Como quem estuda comunicação pelo WhatsApp desde 2016, minha aposta é de que a a maioria dos brasileiros irá aderir às novas regras e continuará utilizando o aplicativo diariamente, da hora que acordam até antes de dormir. Uma pequena parcela tentará migrar para os outros mensageiros, mas logo perceberá que seus amigos, familiares e contatos profissionais continuarão no WhatsApp e terão que voltar.

Pesquisa que fiz no LinkedIn sobre o assunto comprova esta tendência.

Entenda a mudança

A novidade, anunciada no início de 2021, sobre a obrigatoriedade do compartilhamento de dados do WhatsApp com o Facebook, proprietário do mensageiro, gerou discussões no Brasil e no mundo. Prevista para entrar em prática no dia 8 de fevereiro, a alteração acabou adiada pela empresa de Mark Zuckerberg devido à repercussão negativa.

De acordo com os desenvolvedores, não haverá a exclusão das contas de quem não aceitar as novas regras.

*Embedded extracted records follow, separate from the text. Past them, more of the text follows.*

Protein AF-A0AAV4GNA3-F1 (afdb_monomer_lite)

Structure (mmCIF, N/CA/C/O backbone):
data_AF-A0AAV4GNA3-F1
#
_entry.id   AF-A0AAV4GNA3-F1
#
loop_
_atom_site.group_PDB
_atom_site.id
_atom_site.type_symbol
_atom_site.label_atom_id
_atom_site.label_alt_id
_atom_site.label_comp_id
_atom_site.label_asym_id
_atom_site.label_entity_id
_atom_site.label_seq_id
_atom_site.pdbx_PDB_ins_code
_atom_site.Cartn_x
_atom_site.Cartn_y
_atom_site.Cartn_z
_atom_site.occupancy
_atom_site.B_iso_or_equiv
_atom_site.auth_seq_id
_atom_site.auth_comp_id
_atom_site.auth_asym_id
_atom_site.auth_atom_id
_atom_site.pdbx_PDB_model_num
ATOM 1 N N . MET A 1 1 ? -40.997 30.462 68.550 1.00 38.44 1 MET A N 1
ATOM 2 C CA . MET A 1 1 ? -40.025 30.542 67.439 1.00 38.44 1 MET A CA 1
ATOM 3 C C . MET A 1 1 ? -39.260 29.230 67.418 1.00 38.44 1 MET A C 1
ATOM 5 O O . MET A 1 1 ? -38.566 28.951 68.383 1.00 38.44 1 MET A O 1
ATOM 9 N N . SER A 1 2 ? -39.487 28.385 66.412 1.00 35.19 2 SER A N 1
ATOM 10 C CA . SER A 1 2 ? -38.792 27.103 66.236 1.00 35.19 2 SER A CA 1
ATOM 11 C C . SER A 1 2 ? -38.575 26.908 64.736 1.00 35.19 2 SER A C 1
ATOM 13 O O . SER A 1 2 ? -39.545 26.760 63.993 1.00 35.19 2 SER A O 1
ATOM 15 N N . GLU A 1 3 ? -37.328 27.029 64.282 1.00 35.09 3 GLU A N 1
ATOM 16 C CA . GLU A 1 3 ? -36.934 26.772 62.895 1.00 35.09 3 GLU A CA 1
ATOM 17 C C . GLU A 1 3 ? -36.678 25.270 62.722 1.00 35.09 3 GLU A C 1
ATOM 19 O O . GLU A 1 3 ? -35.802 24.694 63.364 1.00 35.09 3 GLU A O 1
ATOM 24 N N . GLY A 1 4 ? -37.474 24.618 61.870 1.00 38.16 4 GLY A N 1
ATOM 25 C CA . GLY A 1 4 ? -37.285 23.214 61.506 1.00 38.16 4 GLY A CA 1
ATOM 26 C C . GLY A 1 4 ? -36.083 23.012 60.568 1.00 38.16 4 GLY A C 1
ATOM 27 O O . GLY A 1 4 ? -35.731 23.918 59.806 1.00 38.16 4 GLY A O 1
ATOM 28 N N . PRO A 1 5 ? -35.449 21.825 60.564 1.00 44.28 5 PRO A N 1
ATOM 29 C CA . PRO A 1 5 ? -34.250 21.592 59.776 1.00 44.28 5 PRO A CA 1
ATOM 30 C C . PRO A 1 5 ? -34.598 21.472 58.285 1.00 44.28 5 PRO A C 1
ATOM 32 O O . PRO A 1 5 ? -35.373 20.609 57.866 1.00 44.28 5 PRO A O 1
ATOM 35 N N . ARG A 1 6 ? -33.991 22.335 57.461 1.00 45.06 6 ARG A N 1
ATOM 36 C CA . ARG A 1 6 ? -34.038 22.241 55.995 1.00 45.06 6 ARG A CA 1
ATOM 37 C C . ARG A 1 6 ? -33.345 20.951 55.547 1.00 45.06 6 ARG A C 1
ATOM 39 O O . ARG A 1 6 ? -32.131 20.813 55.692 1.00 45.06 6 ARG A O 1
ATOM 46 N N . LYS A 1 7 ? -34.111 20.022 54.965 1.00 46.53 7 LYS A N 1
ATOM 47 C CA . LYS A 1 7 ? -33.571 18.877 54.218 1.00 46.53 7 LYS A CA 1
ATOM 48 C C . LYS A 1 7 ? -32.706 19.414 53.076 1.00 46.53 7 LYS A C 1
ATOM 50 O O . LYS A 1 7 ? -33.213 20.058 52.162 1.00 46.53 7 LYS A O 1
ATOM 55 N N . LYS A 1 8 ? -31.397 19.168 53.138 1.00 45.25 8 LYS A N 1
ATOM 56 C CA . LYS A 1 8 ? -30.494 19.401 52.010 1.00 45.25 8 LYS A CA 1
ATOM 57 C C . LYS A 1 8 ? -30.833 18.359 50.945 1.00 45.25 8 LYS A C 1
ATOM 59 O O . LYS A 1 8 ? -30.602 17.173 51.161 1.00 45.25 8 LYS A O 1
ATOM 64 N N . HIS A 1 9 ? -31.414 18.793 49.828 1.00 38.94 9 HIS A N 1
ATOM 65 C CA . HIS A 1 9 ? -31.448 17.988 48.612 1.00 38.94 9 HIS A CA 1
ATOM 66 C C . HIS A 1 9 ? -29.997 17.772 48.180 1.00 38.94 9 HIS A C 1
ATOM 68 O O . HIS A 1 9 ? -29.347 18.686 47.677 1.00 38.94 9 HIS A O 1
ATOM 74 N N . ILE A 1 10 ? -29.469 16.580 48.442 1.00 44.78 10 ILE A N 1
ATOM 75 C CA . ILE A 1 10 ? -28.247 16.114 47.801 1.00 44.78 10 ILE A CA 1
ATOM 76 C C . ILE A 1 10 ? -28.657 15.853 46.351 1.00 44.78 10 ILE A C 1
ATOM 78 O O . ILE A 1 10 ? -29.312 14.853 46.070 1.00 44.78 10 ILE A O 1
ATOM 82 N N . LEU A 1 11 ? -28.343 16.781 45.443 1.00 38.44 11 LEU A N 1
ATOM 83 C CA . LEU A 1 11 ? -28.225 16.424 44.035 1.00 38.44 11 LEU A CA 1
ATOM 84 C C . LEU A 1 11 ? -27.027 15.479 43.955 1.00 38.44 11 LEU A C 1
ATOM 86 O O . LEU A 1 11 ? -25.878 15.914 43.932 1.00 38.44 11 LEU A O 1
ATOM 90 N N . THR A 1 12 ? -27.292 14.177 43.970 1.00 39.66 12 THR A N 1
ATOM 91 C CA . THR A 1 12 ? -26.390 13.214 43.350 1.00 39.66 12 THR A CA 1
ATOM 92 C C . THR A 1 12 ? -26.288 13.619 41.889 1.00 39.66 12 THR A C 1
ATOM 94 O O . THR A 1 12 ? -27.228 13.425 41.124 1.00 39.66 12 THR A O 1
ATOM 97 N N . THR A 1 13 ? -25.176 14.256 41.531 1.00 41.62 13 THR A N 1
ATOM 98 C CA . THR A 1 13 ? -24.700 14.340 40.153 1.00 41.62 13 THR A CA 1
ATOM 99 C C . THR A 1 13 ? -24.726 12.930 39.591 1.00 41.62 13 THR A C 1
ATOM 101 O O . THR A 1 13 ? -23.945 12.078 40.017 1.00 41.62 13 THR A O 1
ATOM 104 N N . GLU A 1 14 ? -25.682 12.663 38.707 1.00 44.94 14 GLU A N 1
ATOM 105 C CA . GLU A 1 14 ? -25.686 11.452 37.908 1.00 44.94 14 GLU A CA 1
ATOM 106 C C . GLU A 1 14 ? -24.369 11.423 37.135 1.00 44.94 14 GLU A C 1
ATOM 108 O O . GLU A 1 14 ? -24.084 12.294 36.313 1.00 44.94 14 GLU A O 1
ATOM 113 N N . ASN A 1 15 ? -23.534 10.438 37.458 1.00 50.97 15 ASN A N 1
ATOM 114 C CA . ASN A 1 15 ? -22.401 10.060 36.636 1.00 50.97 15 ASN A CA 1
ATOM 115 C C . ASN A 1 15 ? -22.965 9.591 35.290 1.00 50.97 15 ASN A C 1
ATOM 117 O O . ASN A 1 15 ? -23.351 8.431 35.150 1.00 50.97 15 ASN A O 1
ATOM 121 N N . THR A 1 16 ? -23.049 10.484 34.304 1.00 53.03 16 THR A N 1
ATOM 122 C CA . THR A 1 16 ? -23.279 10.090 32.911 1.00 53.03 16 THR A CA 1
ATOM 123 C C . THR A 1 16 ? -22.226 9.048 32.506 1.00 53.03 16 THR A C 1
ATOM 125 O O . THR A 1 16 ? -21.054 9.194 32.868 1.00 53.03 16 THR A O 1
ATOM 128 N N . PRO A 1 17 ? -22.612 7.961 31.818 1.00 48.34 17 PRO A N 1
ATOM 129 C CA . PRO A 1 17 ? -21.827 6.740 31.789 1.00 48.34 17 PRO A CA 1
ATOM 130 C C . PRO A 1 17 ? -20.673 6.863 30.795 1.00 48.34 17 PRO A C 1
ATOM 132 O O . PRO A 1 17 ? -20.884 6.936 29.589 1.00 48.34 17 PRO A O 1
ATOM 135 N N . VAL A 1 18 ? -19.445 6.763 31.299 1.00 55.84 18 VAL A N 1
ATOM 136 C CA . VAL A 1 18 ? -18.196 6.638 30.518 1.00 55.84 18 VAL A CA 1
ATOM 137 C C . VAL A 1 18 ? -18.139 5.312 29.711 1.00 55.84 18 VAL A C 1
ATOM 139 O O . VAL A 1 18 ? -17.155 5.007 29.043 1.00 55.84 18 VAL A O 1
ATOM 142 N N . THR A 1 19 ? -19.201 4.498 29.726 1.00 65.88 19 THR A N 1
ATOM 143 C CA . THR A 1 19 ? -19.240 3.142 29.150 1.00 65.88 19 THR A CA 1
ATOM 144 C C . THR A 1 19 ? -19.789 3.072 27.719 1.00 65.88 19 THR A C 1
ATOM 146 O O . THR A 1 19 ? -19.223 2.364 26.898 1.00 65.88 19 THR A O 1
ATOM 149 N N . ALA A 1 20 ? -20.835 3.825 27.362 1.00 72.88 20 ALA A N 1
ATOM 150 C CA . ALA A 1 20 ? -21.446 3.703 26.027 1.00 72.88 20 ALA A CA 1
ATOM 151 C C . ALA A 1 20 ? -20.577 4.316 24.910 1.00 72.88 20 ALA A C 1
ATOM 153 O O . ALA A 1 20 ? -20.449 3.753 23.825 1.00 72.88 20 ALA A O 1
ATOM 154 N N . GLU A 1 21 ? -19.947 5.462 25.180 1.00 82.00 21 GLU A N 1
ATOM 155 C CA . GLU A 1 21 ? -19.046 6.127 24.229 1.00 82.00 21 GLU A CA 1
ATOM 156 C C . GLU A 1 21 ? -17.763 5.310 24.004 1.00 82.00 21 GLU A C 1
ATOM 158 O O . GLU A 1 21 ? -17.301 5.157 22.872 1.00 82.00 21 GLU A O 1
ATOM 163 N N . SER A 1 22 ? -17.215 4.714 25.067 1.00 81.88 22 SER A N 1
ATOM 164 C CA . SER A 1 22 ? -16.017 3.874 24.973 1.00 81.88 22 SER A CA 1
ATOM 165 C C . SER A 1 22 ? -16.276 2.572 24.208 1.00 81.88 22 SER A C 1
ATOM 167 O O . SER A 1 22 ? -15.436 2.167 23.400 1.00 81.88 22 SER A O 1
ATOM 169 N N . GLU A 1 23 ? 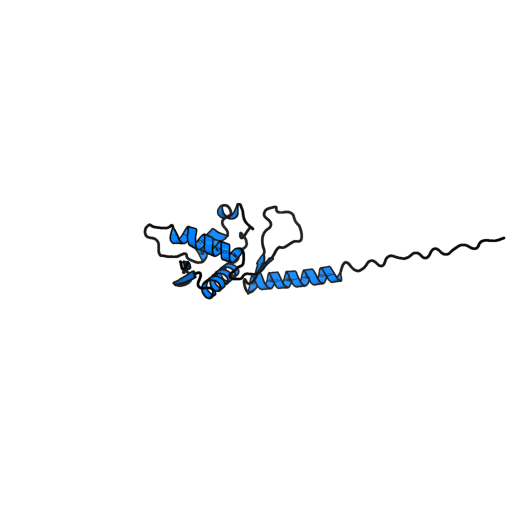-17.453 1.958 24.366 1.00 84.81 23 GLU A N 1
ATOM 170 C CA . GLU A 1 23 ? -17.889 0.811 23.559 1.00 84.81 23 GLU A CA 1
ATOM 171 C C . GLU A 1 23 ? -18.018 1.164 22.069 1.00 84.81 23 GLU A C 1
ATOM 173 O O . GLU A 1 23 ? -17.517 0.428 21.214 1.00 84.81 23 GLU A O 1
ATOM 178 N N . GLN A 1 24 ? -18.623 2.312 21.741 1.00 88.69 24 GLN A N 1
ATOM 179 C CA . GLN A 1 24 ? -18.756 2.782 20.356 1.00 88.69 24 GLN A CA 1
ATOM 180 C C . GLN A 1 24 ? -17.392 3.040 19.704 1.00 88.69 24 GLN A C 1
ATOM 182 O O . GLN A 1 24 ? -17.137 2.580 18.589 1.00 88.69 24 GLN A O 1
ATOM 187 N N . ILE A 1 25 ? -16.488 3.727 20.408 1.00 85.50 25 ILE A N 1
ATOM 188 C CA . ILE A 1 25 ? -15.123 3.979 19.931 1.00 85.50 25 ILE A CA 1
ATOM 189 C C . ILE A 1 25 ? -14.376 2.658 19.714 1.00 85.50 25 ILE A C 1
ATOM 191 O O . ILE A 1 25 ? -13.694 2.498 18.700 1.00 85.50 25 ILE A O 1
ATOM 195 N N . SER A 1 26 ? -14.515 1.700 20.634 1.00 86.62 26 SER A N 1
ATOM 196 C CA . SER A 1 26 ? -13.907 0.372 20.511 1.00 86.62 26 SER A CA 1
ATOM 197 C C . SER A 1 26 ? -14.394 -0.358 19.254 1.00 86.62 26 SER A C 1
ATOM 199 O O . SER A 1 26 ? -13.579 -0.798 18.442 1.00 86.62 26 SER A O 1
ATOM 201 N N . ALA A 1 27 ? -15.710 -0.387 19.019 1.00 90.25 27 ALA A N 1
ATOM 202 C CA . ALA A 1 27 ? -16.294 -1.008 17.832 1.00 90.25 27 ALA A CA 1
ATOM 203 C C . ALA A 1 27 ? -15.792 -0.369 16.522 1.00 90.25 27 ALA A C 1
ATOM 205 O O . ALA A 1 27 ? -15.461 -1.082 15.571 1.00 90.25 27 ALA A O 1
ATOM 206 N N . ILE A 1 28 ? -15.669 0.965 16.477 1.00 91.38 28 ILE A N 1
ATOM 207 C CA . ILE A 1 28 ? -15.116 1.686 15.319 1.00 91.38 28 ILE A CA 1
ATOM 208 C C . ILE A 1 28 ? -13.647 1.311 15.097 1.00 91.38 28 ILE A C 1
ATOM 210 O O . ILE A 1 28 ? -13.261 1.006 13.969 1.00 91.38 28 ILE A O 1
ATOM 214 N N . LYS A 1 29 ? -12.826 1.277 16.154 1.00 89.44 29 LYS A N 1
ATOM 215 C CA . LYS A 1 29 ? -11.416 0.865 16.053 1.00 89.44 29 LYS A CA 1
ATOM 216 C C . LYS A 1 29 ? -11.288 -0.558 15.512 1.00 89.44 29 LYS A C 1
ATOM 218 O O . LYS A 1 29 ? -10.496 -0.787 14.602 1.00 89.44 29 LYS A O 1
ATOM 223 N N . THR A 1 30 ? -12.091 -1.500 16.007 1.00 91.00 30 THR A N 1
ATOM 224 C CA . THR A 1 30 ? -12.111 -2.878 15.492 1.00 91.00 30 THR A CA 1
ATOM 225 C C . THR A 1 30 ? -12.492 -2.925 14.013 1.00 91.00 30 THR A C 1
ATOM 227 O O . THR A 1 30 ? -11.858 -3.647 13.244 1.00 91.00 30 THR A O 1
ATOM 230 N N . ALA A 1 31 ? -13.482 -2.137 13.585 1.00 94.12 31 ALA A N 1
ATOM 231 C CA . ALA A 1 31 ? -13.865 -2.057 12.178 1.00 94.12 31 ALA A CA 1
ATOM 232 C C . ALA A 1 31 ? -12.732 -1.500 11.296 1.00 94.12 31 ALA A C 1
ATOM 234 O O . ALA A 1 31 ? -12.466 -2.050 10.228 1.00 94.12 31 ALA A O 1
ATOM 235 N N . LEU A 1 32 ? -12.027 -0.458 11.750 1.00 93.12 32 LEU A N 1
ATOM 236 C CA . LEU A 1 32 ? -10.891 0.129 11.028 1.00 93.12 32 LEU A CA 1
ATOM 237 C C . LEU A 1 32 ? -9.709 -0.841 10.918 1.00 93.12 32 LEU A C 1
ATOM 239 O O . LEU A 1 32 ? -9.167 -1.004 9.826 1.00 93.12 32 LEU A O 1
ATOM 243 N N . LEU A 1 33 ? -9.367 -1.542 12.002 1.00 90.81 33 LEU A N 1
ATOM 244 C CA . LEU A 1 33 ? -8.333 -2.585 11.994 1.00 90.81 33 LEU A CA 1
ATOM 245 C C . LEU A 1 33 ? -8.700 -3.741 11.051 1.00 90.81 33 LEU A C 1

Porém, o uso da plataforma ficará limitado para estas pessoas até a conformidade com as mudanças. “Por um curto período de tempo, você poderá receber chamadas e notificações, mas não poderá ler e enviar mensagens no app”, explicou a companhia.

Aqueles que discordarem dos novos termos terão a possibilidade de exportar o histórico de mensagens e o relatório da conta no Android e no iOS até a entrada em vigor das novidades. Quem optar por excluir a conta do mensageiro também deve fazer a exportação dos dados antes, pois o backup e o histórico de conversas são apagados juntamente com o perfil.

O que muda?

Pelas novas regras de uso do WhatsApp, os dados gerados em interações com perfis comerciais no mensageiro, como as contas de lojas que atendem pelo app, poderão ser colhidos e utilizados para o direcionamento de anúncios no Facebook e também no Instagram.

O mensageiro afirma que não compartilhará o número do telefone do usuário com as empresas, exceto se a pessoa conceder tal autorização. Já quanto às conversas pessoais, com amigos e familiares, a empresa reiterou que a privacidade e a segurança não serão alteradas, mantendo-se a criptografia de ponta a ponta.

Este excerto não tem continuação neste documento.